Balsam
書類をまとめてくくりつける、その様子を僕とヒラタはぼーっと眺めていた。
「江波さん、すごいねぇ。僕は片付けるの、すごい苦手だよ」
「見たらわかりますよ…」
時々風来坊の血が騒ぐ僕だけど、科研にはなんだかんだ言って長いこと所属している。
仕事は苦手だけど、研究に没頭してても文句を言われない環境ってのは、とても貴重なものだったから。
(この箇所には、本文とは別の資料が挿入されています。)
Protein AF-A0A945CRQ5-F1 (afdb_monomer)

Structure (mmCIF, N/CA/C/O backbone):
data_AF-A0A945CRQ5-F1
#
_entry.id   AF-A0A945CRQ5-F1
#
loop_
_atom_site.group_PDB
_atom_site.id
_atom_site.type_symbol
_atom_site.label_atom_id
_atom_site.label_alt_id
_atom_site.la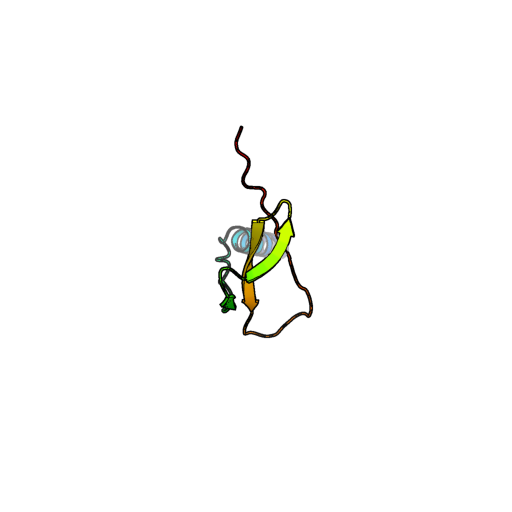bel_comp_id
_atom_site.label_asym_id
_atom_site.label_entity_id
_atom_site.label_seq_id
_atom_site.pdbx_PDB_ins_code
_atom_site.Cartn_x
_atom_site.Cartn_y
_atom_site.Cartn_z
_atom_site.occupancy
_atom_site.B_iso_or_equiv
_atom_site.auth_seq_id
_atom_site.auth_comp_id
_atom_site.auth_asym_id
_atom_site.auth_atom_id
_atom_site.pdbx_PDB_model_num
ATOM 1 N N . MET A 1 1 ? -0.552 15.912 50.697 1.00 62.06 1 MET A N 1
ATOM 2 C CA . MET A 1 1 ? 0.164 14.629 50.485 1.00 62.06 1 MET A CA 1
ATOM 3 C C . MET A 1 1 ? -0.603 13.616 49.624 1.00 62.06 1 MET A C 1
ATOM 5 O O . MET A 1 1 ? 0.043 12.865 48.906 1.00 62.06 1 MET A O 1
ATOM 9 N N . GLN A 1 2 ? -1.945 13.574 49.649 1.00 74.88 2 GLN A N 1
ATOM 10 C CA . GLN A 1 2 ? -2.712 12.649 48.793 1.00 74.88 2 GLN A CA 1
ATOM 11 C C . GLN A 1 2 ? -2.706 13.030 47.300 1.00 74.88 2 GLN A C 1
ATOM 13 O O . GLN A 1 2 ? -2.531 12.158 46.460 1.00 74.88 2 GLN A O 1
ATOM 18 N N . ILE A 1 3 ? -2.775 14.325 46.968 1.00 83.50 3 ILE A N 1
ATOM 19 C CA . ILE A 1 3 ? -2.778 14.812 45.572 1.00 83.50 3 ILE A CA 1
ATOM 20 C C . ILE A 1 3 ? -1.473 14.460 44.834 1.00 83.50 3 ILE A C 1
ATOM 22 O O . ILE A 1 3 ? -1.514 13.956 43.719 1.00 83.50 3 ILE A O 1
ATOM 26 N N . THR A 1 4 ? -0.309 14.632 45.470 1.00 82.31 4 THR A N 1
ATOM 27 C CA . THR A 1 4 ? 1.000 14.288 44.879 1.00 82.31 4 THR A CA 1
ATOM 28 C C . THR A 1 4 ? 1.118 12.800 44.550 1.00 82.31 4 THR A C 1
ATOM 30 O O . THR A 1 4 ? 1.665 12.438 43.515 1.00 82.31 4 THR A O 1
ATOM 33 N N . ARG A 1 5 ? 0.571 11.932 45.411 1.00 82.00 5 ARG A N 1
ATOM 34 C CA . ARG A 1 5 ? 0.540 10.482 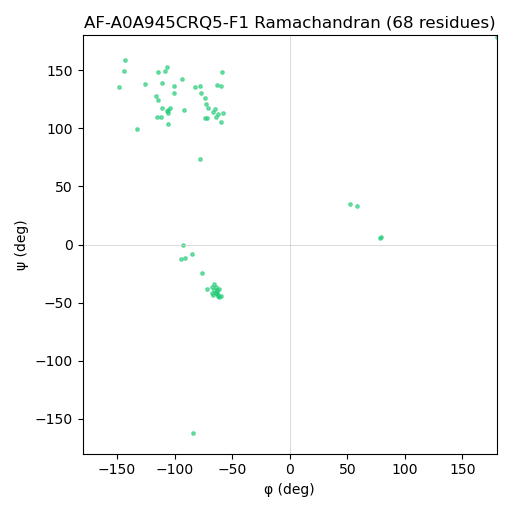45.183 1.00 82.00 5 ARG A CA 1
ATOM 35 C C . ARG A 1 5 ? -0.369 10.115 44.012 1.00 82.00 5 ARG A C 1
ATOM 37 O O . ARG A 1 5 ? 0.020 9.294 43.194 1.00 82.00 5 ARG A O 1
ATOM 44 N N . ILE A 1 6 ? -1.532 10.759 43.905 1.00 88.25 6 ILE A N 1
ATOM 45 C CA . ILE A 1 6 ? -2.466 10.564 42.786 1.00 88.25 6 ILE A CA 1
ATOM 46 C C . ILE A 1 6 ? -1.817 10.983 41.460 1.00 88.25 6 ILE A C 1
ATOM 48 O O . ILE A 1 6 ? -1.876 10.233 40.491 1.00 88.25 6 ILE A O 1
ATOM 52 N N . LEU A 1 7 ? -1.130 12.128 41.426 1.00 89.12 7 LEU A N 1
ATOM 53 C CA . LEU A 1 7 ? -0.422 12.594 40.227 1.00 89.12 7 LEU A CA 1
ATOM 54 C C . LEU A 1 7 ? 0.706 11.644 39.802 1.00 89.12 7 LEU A C 1
ATOM 56 O O . LEU A 1 7 ? 0.873 11.384 38.612 1.00 89.12 7 LEU A O 1
ATOM 60 N N . LEU A 1 8 ? 1.446 11.084 40.764 1.00 88.81 8 LEU A N 1
ATOM 61 C CA . LEU A 1 8 ? 2.491 10.095 40.490 1.00 88.81 8 LEU A CA 1
ATOM 62 C C . LEU A 1 8 ? 1.918 8.813 39.875 1.00 88.81 8 LEU A C 1
ATOM 64 O O . LEU A 1 8 ? 2.486 8.281 38.925 1.00 88.81 8 LEU A O 1
ATOM 68 N N . VAL A 1 9 ? 0.770 8.350 40.375 1.00 90.19 9 VAL A N 1
ATOM 69 C CA . VAL A 1 9 ? 0.082 7.169 39.836 1.00 90.19 9 VAL A CA 1
ATOM 70 C C . VAL A 1 9 ? -0.434 7.429 38.420 1.00 90.19 9 VAL A C 1
ATOM 72 O O . VAL A 1 9 ? -0.230 6.591 37.548 1.00 90.19 9 VAL A O 1
ATOM 75 N N . ILE A 1 10 ? -1.034 8.593 38.155 1.00 91.50 10 ILE A N 1
ATOM 76 C CA . ILE A 1 10 ? -1.506 8.953 36.806 1.00 91.50 10 ILE A CA 1
ATOM 77 C C . ILE A 1 10 ? -0.337 9.000 35.818 1.00 91.50 10 ILE A C 1
ATOM 79 O O . ILE A 1 10 ? -0.432 8.428 34.735 1.00 91.50 10 ILE A O 1
ATOM 83 N N . SER A 1 11 ? 0.777 9.627 36.206 1.00 87.81 11 SER A N 1
ATOM 84 C CA . SER A 1 11 ? 1.990 9.687 35.383 1.00 87.81 11 SER A CA 1
ATOM 85 C C . SER A 1 11 ? 2.539 8.290 35.072 1.00 87.81 11 SER A C 1
ATOM 87 O O . SER A 1 11 ? 2.833 7.978 33.919 1.00 87.81 11 SER A O 1
ATOM 89 N N . ALA A 1 12 ? 2.594 7.410 36.077 1.00 87.81 12 ALA A N 1
ATOM 90 C CA . ALA A 1 12 ? 3.050 6.035 35.899 1.00 87.81 12 ALA A CA 1
ATOM 91 C C . ALA A 1 12 ? 2.130 5.227 34.966 1.00 87.81 12 ALA A C 1
ATOM 93 O O . ALA A 1 12 ? 2.619 4.509 34.097 1.00 87.81 12 ALA A O 1
ATOM 94 N N . VAL A 1 13 ? 0.807 5.372 35.095 1.00 87.75 13 VAL A N 1
ATOM 95 C CA . VAL A 1 13 ? -0.164 4.703 34.211 1.00 87.75 13 VAL A CA 1
ATOM 96 C C . VAL A 1 13 ? -0.029 5.202 32.775 1.00 87.75 13 VAL A C 1
ATOM 98 O O . VAL A 1 13 ? -0.040 4.398 31.846 1.00 87.75 13 VAL A O 1
ATOM 101 N N . LEU A 1 14 ? 0.152 6.509 32.580 1.00 84.50 14 LEU A N 1
ATOM 102 C CA . LEU A 1 14 ? 0.314 7.089 31.250 1.00 84.50 14 LEU A CA 1
ATOM 103 C C . LEU A 1 14 ? 1.615 6.618 30.579 1.00 84.50 14 LEU A C 1
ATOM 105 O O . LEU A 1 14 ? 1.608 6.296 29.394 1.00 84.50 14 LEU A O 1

…もう、過去形になってしまうのが、悲しいことだけれど。
今月末で、南東京科学研究所は閉鎖される。
所員各自に荷物を纏めるよう通達が出されたのは先週のこと。
…だったんだけど。
着任から1年しか経っておらず、もともと警察からの出向扱いの江波さんには、自分のデスクの周囲に私物はほとんどなかったらしい。(…十手くらいのものだし、と彼女は口にしていたけど。十手が私物な女の子って、僕は彼女の他に知らない。)
終業時間後でいいから、と片づけの手伝いを頼んだら、割とすぐにやってきてくれて…しばらく絶句していた。
まあ、片付けるの、苦手だから。
ヒラタの籠周辺とか、生き物の周辺には物を置かないんだけど、自分の周りは山でしかなくて。
彼女が来たときには、僕はうっかり手を出した書類の波に飲み込まれていたんだ。
だって、ホラ。いくらなんでも、書類が自分の身長を超えて山積みになってるなんて、思わないでしょ?
「すごいねー。江波さん。僕なんか、遭難しかけてたのに」
「自分のラボで遭難するような人は植木さんくらいです!」
そう言いながら、最後の書類をダンボールに詰め込んでくれたのは、もう日付も変わった頃のこと。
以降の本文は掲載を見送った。